Rekonesans następcy Bieńka w Iraku
W środkowo-południowej strefie Iraku, za którą odpowiada Polska, przebywa generał Andrzej Ekiert, który w połowie roku zastąpi generała Mieczysława Bieńka na stanowisku dowódcy wielonarodowej dywizji kontrolującej strefę. Na miejscu zapoznaje się ze specyfiką misji.
12.05.2004 12:10
Gen. Ekiert i towarzyszący mu oficerowie przebywają w Iraku od poniedziałku - powiedział rzecznik prasowy dywizji ppłk Robert Strzelecki. Nie ujawnił, kiedy ta "grupa rekonesansowa" wróci do Polski.
W skład grupy wchodzą przede wszystkim oficerowie, którzy w trzeciej zmianie polskiego kontyngentu w Iraku obejmą kluczowe stanowiska w dowództwie dywizji.
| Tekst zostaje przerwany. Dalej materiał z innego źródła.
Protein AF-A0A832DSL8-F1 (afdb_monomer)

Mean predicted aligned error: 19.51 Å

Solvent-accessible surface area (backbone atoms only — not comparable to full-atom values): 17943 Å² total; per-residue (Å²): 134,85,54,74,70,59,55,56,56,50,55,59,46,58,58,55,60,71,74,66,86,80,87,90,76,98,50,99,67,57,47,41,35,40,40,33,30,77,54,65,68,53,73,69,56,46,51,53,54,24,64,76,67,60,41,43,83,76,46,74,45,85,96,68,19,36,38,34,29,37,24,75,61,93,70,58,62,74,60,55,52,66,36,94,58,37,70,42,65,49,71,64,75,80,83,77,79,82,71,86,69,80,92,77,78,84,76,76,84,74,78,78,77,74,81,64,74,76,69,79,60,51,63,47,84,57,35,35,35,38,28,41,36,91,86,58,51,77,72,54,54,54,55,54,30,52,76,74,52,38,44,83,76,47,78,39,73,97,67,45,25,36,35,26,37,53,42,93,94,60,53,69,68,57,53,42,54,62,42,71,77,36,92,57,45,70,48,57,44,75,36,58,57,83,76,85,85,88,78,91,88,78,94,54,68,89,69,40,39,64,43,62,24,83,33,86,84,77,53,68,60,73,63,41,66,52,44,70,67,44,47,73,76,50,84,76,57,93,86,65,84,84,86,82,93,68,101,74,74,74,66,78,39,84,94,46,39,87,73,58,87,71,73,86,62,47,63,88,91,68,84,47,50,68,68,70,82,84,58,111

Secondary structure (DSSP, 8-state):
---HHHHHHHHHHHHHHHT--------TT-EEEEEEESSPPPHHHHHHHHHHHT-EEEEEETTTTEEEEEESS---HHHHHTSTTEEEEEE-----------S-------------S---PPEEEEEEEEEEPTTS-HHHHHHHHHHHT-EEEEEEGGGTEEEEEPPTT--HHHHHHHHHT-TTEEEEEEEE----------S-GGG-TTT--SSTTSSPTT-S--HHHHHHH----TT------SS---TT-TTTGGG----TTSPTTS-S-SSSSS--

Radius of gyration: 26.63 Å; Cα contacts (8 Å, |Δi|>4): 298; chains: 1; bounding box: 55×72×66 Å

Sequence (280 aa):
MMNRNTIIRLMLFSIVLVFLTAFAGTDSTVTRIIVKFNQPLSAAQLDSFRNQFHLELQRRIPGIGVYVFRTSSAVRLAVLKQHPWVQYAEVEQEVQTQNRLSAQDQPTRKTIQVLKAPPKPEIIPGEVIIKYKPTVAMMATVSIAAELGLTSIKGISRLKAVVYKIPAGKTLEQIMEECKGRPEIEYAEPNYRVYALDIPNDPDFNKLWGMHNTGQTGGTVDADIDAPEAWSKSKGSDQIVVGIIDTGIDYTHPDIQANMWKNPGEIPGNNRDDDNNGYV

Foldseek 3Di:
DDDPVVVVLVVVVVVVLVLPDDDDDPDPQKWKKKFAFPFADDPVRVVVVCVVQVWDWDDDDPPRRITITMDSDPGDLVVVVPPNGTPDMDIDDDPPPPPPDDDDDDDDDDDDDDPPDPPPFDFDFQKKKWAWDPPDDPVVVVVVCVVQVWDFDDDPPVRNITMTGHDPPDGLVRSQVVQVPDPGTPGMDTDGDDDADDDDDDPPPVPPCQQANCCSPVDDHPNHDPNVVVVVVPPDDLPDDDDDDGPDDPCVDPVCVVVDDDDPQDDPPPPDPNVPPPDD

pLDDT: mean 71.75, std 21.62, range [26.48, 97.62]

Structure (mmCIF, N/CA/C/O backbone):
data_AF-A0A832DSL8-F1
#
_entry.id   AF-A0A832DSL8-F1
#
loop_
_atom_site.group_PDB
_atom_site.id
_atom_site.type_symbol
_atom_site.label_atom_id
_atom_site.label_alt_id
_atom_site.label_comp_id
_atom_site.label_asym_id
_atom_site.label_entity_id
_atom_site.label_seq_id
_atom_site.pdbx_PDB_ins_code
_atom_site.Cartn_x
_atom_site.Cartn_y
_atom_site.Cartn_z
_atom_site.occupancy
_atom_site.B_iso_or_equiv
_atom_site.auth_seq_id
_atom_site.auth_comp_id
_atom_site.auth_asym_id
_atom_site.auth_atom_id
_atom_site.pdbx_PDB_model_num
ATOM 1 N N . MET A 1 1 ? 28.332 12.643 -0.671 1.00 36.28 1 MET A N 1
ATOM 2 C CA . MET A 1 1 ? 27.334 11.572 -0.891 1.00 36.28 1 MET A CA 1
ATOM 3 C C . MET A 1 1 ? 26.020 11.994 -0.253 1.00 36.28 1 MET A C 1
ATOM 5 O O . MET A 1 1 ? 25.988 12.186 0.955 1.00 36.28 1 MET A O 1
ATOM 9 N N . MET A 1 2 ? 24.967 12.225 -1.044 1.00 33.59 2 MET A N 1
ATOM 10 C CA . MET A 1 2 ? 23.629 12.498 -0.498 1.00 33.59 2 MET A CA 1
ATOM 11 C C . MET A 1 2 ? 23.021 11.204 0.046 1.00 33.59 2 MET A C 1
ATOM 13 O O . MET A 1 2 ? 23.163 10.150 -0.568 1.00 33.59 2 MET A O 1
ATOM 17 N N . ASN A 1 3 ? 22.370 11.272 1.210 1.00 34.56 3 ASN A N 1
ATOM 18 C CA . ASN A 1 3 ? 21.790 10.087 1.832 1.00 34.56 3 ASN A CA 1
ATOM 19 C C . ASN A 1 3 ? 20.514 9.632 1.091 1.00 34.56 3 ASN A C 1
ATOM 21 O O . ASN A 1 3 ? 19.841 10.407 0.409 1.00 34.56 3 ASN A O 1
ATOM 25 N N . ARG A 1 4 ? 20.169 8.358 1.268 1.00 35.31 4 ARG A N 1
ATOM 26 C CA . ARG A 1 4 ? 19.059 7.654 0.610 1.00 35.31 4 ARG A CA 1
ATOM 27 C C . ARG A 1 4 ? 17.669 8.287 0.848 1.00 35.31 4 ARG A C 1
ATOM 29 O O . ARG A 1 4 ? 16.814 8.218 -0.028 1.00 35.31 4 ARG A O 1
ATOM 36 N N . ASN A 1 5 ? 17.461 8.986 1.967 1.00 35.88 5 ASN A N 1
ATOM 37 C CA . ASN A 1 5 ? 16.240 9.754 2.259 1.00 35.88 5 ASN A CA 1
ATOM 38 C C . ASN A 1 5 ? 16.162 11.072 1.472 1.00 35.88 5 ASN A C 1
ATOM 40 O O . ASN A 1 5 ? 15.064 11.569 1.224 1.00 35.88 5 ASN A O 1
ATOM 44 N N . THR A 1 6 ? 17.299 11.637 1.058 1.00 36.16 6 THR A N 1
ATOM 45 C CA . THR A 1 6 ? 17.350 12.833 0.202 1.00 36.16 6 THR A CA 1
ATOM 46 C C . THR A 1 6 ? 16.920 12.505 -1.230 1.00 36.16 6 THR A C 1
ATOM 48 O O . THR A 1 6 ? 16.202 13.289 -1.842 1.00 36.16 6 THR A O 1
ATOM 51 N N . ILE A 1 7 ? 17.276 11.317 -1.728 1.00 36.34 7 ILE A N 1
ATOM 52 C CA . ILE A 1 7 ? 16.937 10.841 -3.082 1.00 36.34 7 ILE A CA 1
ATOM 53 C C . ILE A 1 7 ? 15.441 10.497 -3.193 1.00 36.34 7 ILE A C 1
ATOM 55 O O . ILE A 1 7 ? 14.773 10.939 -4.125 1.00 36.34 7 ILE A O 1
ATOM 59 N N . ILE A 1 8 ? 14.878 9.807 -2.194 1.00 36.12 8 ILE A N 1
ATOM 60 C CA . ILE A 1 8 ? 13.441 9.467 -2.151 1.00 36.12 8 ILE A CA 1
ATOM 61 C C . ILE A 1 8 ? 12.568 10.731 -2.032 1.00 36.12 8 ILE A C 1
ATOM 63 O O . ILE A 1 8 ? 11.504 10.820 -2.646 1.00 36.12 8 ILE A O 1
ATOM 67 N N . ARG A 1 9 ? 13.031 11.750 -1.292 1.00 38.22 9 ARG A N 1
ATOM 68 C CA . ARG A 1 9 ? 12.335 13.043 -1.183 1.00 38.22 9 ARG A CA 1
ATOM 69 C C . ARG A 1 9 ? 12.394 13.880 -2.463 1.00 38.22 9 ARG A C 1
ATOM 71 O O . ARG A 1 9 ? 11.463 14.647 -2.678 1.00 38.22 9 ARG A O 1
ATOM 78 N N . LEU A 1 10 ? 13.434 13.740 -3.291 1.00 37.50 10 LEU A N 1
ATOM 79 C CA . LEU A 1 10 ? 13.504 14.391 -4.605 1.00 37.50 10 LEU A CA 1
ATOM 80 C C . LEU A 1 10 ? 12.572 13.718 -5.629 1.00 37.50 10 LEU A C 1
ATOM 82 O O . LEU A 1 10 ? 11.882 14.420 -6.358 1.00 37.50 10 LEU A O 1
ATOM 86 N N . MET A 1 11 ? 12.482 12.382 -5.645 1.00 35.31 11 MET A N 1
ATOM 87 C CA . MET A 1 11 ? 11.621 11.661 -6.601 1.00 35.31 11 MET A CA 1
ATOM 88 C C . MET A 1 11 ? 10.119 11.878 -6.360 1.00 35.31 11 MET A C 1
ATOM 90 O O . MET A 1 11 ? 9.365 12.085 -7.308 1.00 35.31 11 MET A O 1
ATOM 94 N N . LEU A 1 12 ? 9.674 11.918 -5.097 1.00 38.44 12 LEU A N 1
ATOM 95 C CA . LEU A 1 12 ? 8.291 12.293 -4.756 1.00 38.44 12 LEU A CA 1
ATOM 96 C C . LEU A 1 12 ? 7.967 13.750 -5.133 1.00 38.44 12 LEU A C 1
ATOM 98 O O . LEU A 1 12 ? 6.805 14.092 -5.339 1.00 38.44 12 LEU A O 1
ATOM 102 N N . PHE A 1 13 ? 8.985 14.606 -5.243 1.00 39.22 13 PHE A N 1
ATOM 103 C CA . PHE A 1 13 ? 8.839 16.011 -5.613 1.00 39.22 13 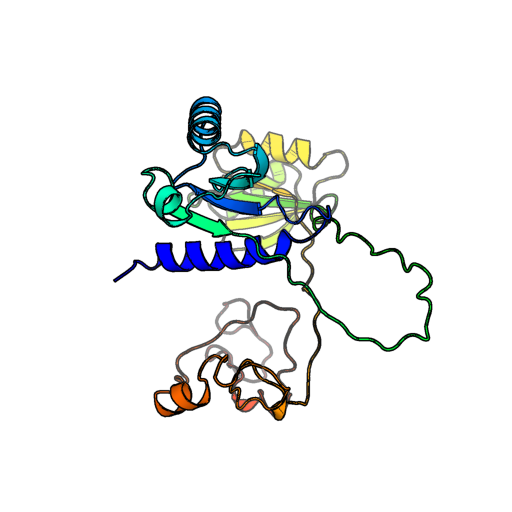PHE A CA 1
ATOM 104 C C . PHE A 1 13 ? 8.559 16.194 -7.108 1.00 39.22 13 PHE A C 1
ATOM 106 O O . PHE A 1 13 ? 7.652 16.940 -7.474 1.00 39.22 13 PHE A O 1
ATOM 113 N N . SER A 1 14 ? 9.271 15.454 -7.962 1.00 38.28 14 SER A N 1
ATOM 114 C CA . SER A 1 14 ? 9.064 15.464 -9.415 1.00 38.28 14 SER A CA 1
ATOM 115 C C . SER A 1 14 ? 7.683 14.934 -9.817 1.00 38.28 14 SER A C 1
ATOM 117 O O . SER A 1 14 ? 7.087 15.443 -10.758 1.00 38.28 14 SER A O 1
ATOM 119 N N . ILE A 1 15 ? 7.120 13.978 -9.068 1.00 37.66 15 ILE A N 1
ATOM 120 C CA . ILE A 1 15 ? 5.767 13.450 -9.323 1.00 37.66 15 ILE A CA 1
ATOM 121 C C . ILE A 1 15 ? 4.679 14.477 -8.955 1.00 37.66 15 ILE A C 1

W sumie jest to około trzydziestu osób.
"Chodzi o to, aby na miejscu zapoznać się ze specyfiką sytuacji w Iraku, a zwłaszcza z sytuacją wojskową. Nie wszystko przecież można przekazać na wykładach, kursach i konferencjach w Warszawie" - powiedział Strzelecki.
Dodał, że pobyt "grupy rekonesansowej" obejmuje spotkania z generałem Bieńkiem i oficerami ze sztabu dywizji, a także codzienne briefingi poświęcone różnym aspektom sytuacji w polskiej strefie i wyjazdy w teren.
Generał Ekiert to obecnie szef Generalnego Zarządu Rozpoznania Wojskowego Sztabu Generalnego WP.
Rotacja kontyngentów zacznie się na przełomie czerwca i lipca. Polska wyśle o 200-250 żołnierzy mniej - ok. 2300 osób. Polska zmiana będzie oparta na 16. Dywizji Zmechanizowanej z Elbląga.